Segundo a empresa, essa biblioteca de privacidade diferencial “ajuda a alimentar alguns dos principais produtos do Google”. Ele permite que desenvolvedores e organizações implementem recursos que, de outra forma, poderiam ser “difíceis de executar do zero”. O Google se concentrou especialmente em facilitar o uso e a implantação:
- Funções estatísticas: As operações mais comuns de ciência de dados são suportadas por esta versão. Os desenvolvedores podem calcular contagens, somas, médias, medianas e percentis usando nossa biblioteca.
- Testes rigorosos: Conseguir a privacidade diferencial correta é um desafio. Além de um amplo conjunto de testes, incluímos uma ‘biblioteca Estocástica de Verificador Diferencial de Privacidade Estocástica’ para ajudar a evitar erros.
- Pronto para usar: A utilidade real de uma versão de código aberto é responder à pergunta ‘Posso usar isso?’ É por isso que incluímos uma extensão do PostgreSQL junto com receitas comuns para você começar. Descrevemos os detalhes de nossa abordagem em um documento técnico que acabamos de lançar hoje.
- Modular: Projetamos a biblioteca para que ela possa ser estendida para incluir outras funcionalidades, como mecanismos adicionais, funções de agregação ou gerenciamento de orçamento de privacidade.
Um serviço do Google que aproveita a privacidade diferencialmente é o Maps, dado o grande número de contribuições de usuários de crowdsourcing. Isso inclui o recurso de horários populares que indica se um local é comercial e pratos populares.
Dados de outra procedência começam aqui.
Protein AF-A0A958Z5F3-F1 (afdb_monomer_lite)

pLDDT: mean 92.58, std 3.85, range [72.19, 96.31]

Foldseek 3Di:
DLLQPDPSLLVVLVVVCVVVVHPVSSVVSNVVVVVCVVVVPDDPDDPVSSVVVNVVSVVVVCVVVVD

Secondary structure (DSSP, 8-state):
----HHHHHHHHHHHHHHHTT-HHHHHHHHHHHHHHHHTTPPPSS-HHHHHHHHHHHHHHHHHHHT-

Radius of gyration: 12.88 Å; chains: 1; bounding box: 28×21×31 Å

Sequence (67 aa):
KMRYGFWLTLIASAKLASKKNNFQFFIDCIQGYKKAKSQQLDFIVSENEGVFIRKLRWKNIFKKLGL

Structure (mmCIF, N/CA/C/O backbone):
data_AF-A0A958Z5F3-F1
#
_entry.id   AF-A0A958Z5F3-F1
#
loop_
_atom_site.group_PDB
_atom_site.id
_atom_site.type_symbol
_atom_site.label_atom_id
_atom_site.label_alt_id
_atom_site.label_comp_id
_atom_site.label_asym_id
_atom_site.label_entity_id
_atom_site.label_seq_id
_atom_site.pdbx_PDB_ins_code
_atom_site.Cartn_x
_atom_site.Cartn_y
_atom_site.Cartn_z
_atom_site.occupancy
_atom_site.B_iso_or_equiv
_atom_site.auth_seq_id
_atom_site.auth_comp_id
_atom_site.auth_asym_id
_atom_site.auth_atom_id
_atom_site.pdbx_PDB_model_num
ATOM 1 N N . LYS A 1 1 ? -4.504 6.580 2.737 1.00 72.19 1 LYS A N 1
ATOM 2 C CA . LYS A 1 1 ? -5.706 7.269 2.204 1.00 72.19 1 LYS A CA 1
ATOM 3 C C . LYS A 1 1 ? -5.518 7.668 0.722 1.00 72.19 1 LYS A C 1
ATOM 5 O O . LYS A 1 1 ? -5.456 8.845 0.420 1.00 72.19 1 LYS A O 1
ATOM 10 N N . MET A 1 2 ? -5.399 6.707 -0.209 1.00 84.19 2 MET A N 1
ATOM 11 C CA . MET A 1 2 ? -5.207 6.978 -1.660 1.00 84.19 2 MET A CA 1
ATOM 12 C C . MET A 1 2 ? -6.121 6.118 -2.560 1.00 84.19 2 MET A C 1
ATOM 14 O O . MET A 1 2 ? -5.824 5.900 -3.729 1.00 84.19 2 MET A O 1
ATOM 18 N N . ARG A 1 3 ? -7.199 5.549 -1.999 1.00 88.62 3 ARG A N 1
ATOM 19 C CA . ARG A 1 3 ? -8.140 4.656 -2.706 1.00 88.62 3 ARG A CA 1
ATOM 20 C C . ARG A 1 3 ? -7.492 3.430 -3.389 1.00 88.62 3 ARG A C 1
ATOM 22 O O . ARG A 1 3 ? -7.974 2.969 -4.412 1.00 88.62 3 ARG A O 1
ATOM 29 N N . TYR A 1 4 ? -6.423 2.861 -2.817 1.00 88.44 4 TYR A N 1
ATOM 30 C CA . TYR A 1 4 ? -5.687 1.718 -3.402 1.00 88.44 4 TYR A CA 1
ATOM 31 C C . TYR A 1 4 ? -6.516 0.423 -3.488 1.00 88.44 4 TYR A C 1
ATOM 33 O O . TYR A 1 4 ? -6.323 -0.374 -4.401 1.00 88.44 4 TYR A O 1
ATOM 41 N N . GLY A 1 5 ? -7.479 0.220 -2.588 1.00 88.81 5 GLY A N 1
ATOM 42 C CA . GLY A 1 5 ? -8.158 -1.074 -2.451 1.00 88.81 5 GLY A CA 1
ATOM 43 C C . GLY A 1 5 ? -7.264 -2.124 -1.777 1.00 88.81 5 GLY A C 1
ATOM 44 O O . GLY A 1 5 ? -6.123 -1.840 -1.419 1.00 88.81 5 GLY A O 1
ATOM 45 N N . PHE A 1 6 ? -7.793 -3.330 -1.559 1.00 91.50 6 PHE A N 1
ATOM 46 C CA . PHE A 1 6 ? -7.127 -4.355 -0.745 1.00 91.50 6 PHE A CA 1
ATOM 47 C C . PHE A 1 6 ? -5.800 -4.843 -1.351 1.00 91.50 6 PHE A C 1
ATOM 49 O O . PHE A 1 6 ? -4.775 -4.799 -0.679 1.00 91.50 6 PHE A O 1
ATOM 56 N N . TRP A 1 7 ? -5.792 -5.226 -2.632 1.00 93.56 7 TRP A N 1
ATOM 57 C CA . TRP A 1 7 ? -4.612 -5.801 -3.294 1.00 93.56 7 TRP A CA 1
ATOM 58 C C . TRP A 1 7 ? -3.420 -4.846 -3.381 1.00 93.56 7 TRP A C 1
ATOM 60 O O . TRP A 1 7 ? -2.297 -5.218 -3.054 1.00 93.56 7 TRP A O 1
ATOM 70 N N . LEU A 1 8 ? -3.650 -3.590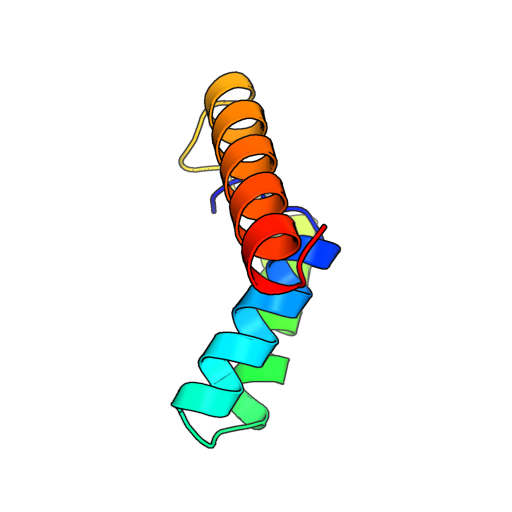 -3.771 1.00 94.25 8 LEU A N 1
ATOM 71 C CA . LEU A 1 8 ? -2.572 -2.600 -3.818 1.00 94.25 8 LEU A CA 1
ATOM 72 C C . LEU A 1 8 ? -2.064 -2.249 -2.418 1.00 94.25 8 LEU A C 1
ATOM 74 O O . LEU A 1 8 ? -0.865 -2.028 -2.262 1.00 94.25 8 LEU A O 1
ATOM 78 N N . THR A 1 9 ? -2.941 -2.217 -1.408 1.00 94.19 9 THR A N 1
ATOM 79 C CA . THR A 1 9 ? -2.510 -2.076 -0.012 1.00 94.19 9 THR A CA 1
ATOM 80 C C . THR A 1 9 ? -1.619 -3.244 0.392 1.00 94.19 9 THR A C 1
ATOM 82 O O . THR A 1 9 ? -0.545 -2.985 0.916 1.00 94.19 9 THR A O 1
ATOM 85 N N . LEU A 1 10 ? -2.009 -4.486 0.087 1.00 94.50 10 LEU A N 1
ATOM 86 C CA . LEU A 1 10 ? -1.253 -5.700 0.409 1.00 94.50 10 LEU A CA 1
ATOM 87 C C . LEU A 1 10 ? 0.157 -5.682 -0.198 1.00 94.50 10 LEU A C 1
ATOM 89 O O . LEU A 1 10 ? 1.143 -5.890 0.504 1.00 94.50 10 LEU A O 1
ATOM 93 N N . ILE A 1 11 ? 0.264 -5.375 -1.494 1.00 94.69 11 ILE A N 1
ATOM 94 C CA . ILE A 1 11 ? 1.554 -5.290 -2.194 1.00 94.69 11 ILE A CA 1
ATOM 95 C C . ILE A 1 11 ? 2.402 -4.148 -1.617 1.00 94.69 11 ILE A C 1
ATOM 97 O O . ILE A 1 11 ? 3.603 -4.305 -1.393 1.00 94.69 11 ILE A O 1
ATOM 101 N N . ALA A 1 12 ? 1.793 -2.985 -1.363 1.00 94.00 12 ALA A N 1
ATOM 102 C CA . ALA A 1 12 ? 2.499 -1.826 -0.829 1.00 94.00 12 ALA A CA 1
ATOM 103 C C . ALA A 1 12 ? 3.004 -2.057 0.603 1.00 94.00 12 ALA A C 1
ATOM 105 O O . ALA A 1 12 ? 4.154 -1.716 0.893 1.00 94.00 12 ALA A O 1
ATOM 106 N N . SER A 1 13 ? 2.182 -2.642 1.478 1.00 94.12 13 SER A N 1
ATOM 107 C CA . SER A 1 13 ? 2.568 -2.960 2.851 1.00 94.12 13 SER A CA 1
ATOM 108 C C . SER A 1 13 ? 3.620 -4.060 2.886 1.00 94.12 13 SER A C 1
ATOM 110 O O . SER A 1 13 ? 4.600 -3.902 3.607 1.00 94.12 13 SER A O 1
ATOM 112 N N . ALA A 1 14 ? 3.496 -5.113 2.070 1.00 95.06 14 ALA A N 1
ATOM 113 C CA . ALA A 1 14 ? 4.502 -6.174 1.985 1.00 95.06 14 ALA A CA 1
ATOM 114 C C . ALA A 1 14 ? 5.861 -5.621 1.527 1.00 95.06 14 ALA A C 1
ATOM 116 O O . ALA A 1 14 ? 6.884 -5.849 2.174 1.00 95.06 14 ALA A O 1
ATOM 117 N N . LYS A 1 15 ? 5.867 -4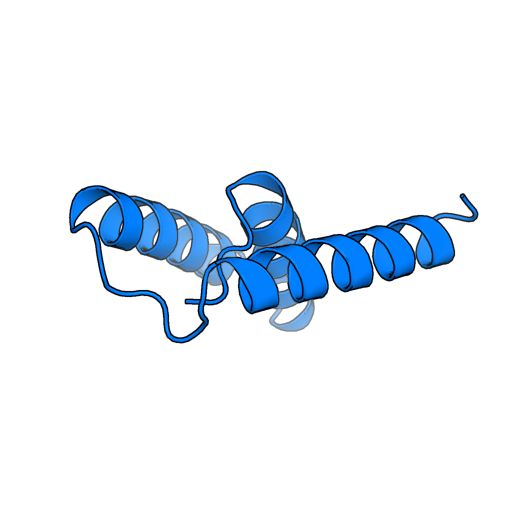.801 0.467 1.00 94.12 15 LYS A N 1
ATOM 118 C CA . LYS A 1 15 ? 7.078 -4.127 -0.021 1.00 94.12 15 LYS A CA 1
ATOM 119 C C . LYS A 1 15 ? 7.725 -3.258 1.062 1.00 94.12 15 LYS A C 1
ATOM 121 O O . LYS A 1 15 ? 8.945 -3.257 1.212 1.00 94.12 15 LYS A O 1
ATOM 126 N N . LEU A 1 16 ? 6.924 -2.470 1.777 1.00 94.12 16 LEU A N 1
ATOM 127 C CA . LEU A 1 16 ? 7.433 -1.533 2.778 1.00 94.12 16 LEU A CA 1
ATOM 128 C C . LEU A 1 16 ? 7.938 -2.250 4.037 1.00 94.12 16 LEU A C 1
ATOM 130 O O . LEU A 1 16 ? 8.973 -1.863 4.574 1.00 94.12 16 LEU A O 1
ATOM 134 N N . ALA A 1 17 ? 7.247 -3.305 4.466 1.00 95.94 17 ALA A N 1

Também é usado pelo Google Fi MVNO e Gboard.
Em março, o Google também trouxe técnicas de privacidade diferenciais para desenvolvedores de ML de terceiros, usando o TensorFlow Privacy e Federated. A empresa está investindo em novas tecnologias de privacidade e deseja vê-las implantadas mais amplamente.
Estamos empolgados em disponibilizar amplamente essa biblioteca e esperamos que os desenvolvedores considerem aproveitá-la enquanto desenvolvem suas estratégias abrangentes de privacidade de dados. Da medicina, ao governo, às empresas e além, é nossa esperança que essas ferramentas de código aberto ajudem a produzir insights que beneficiem a todos.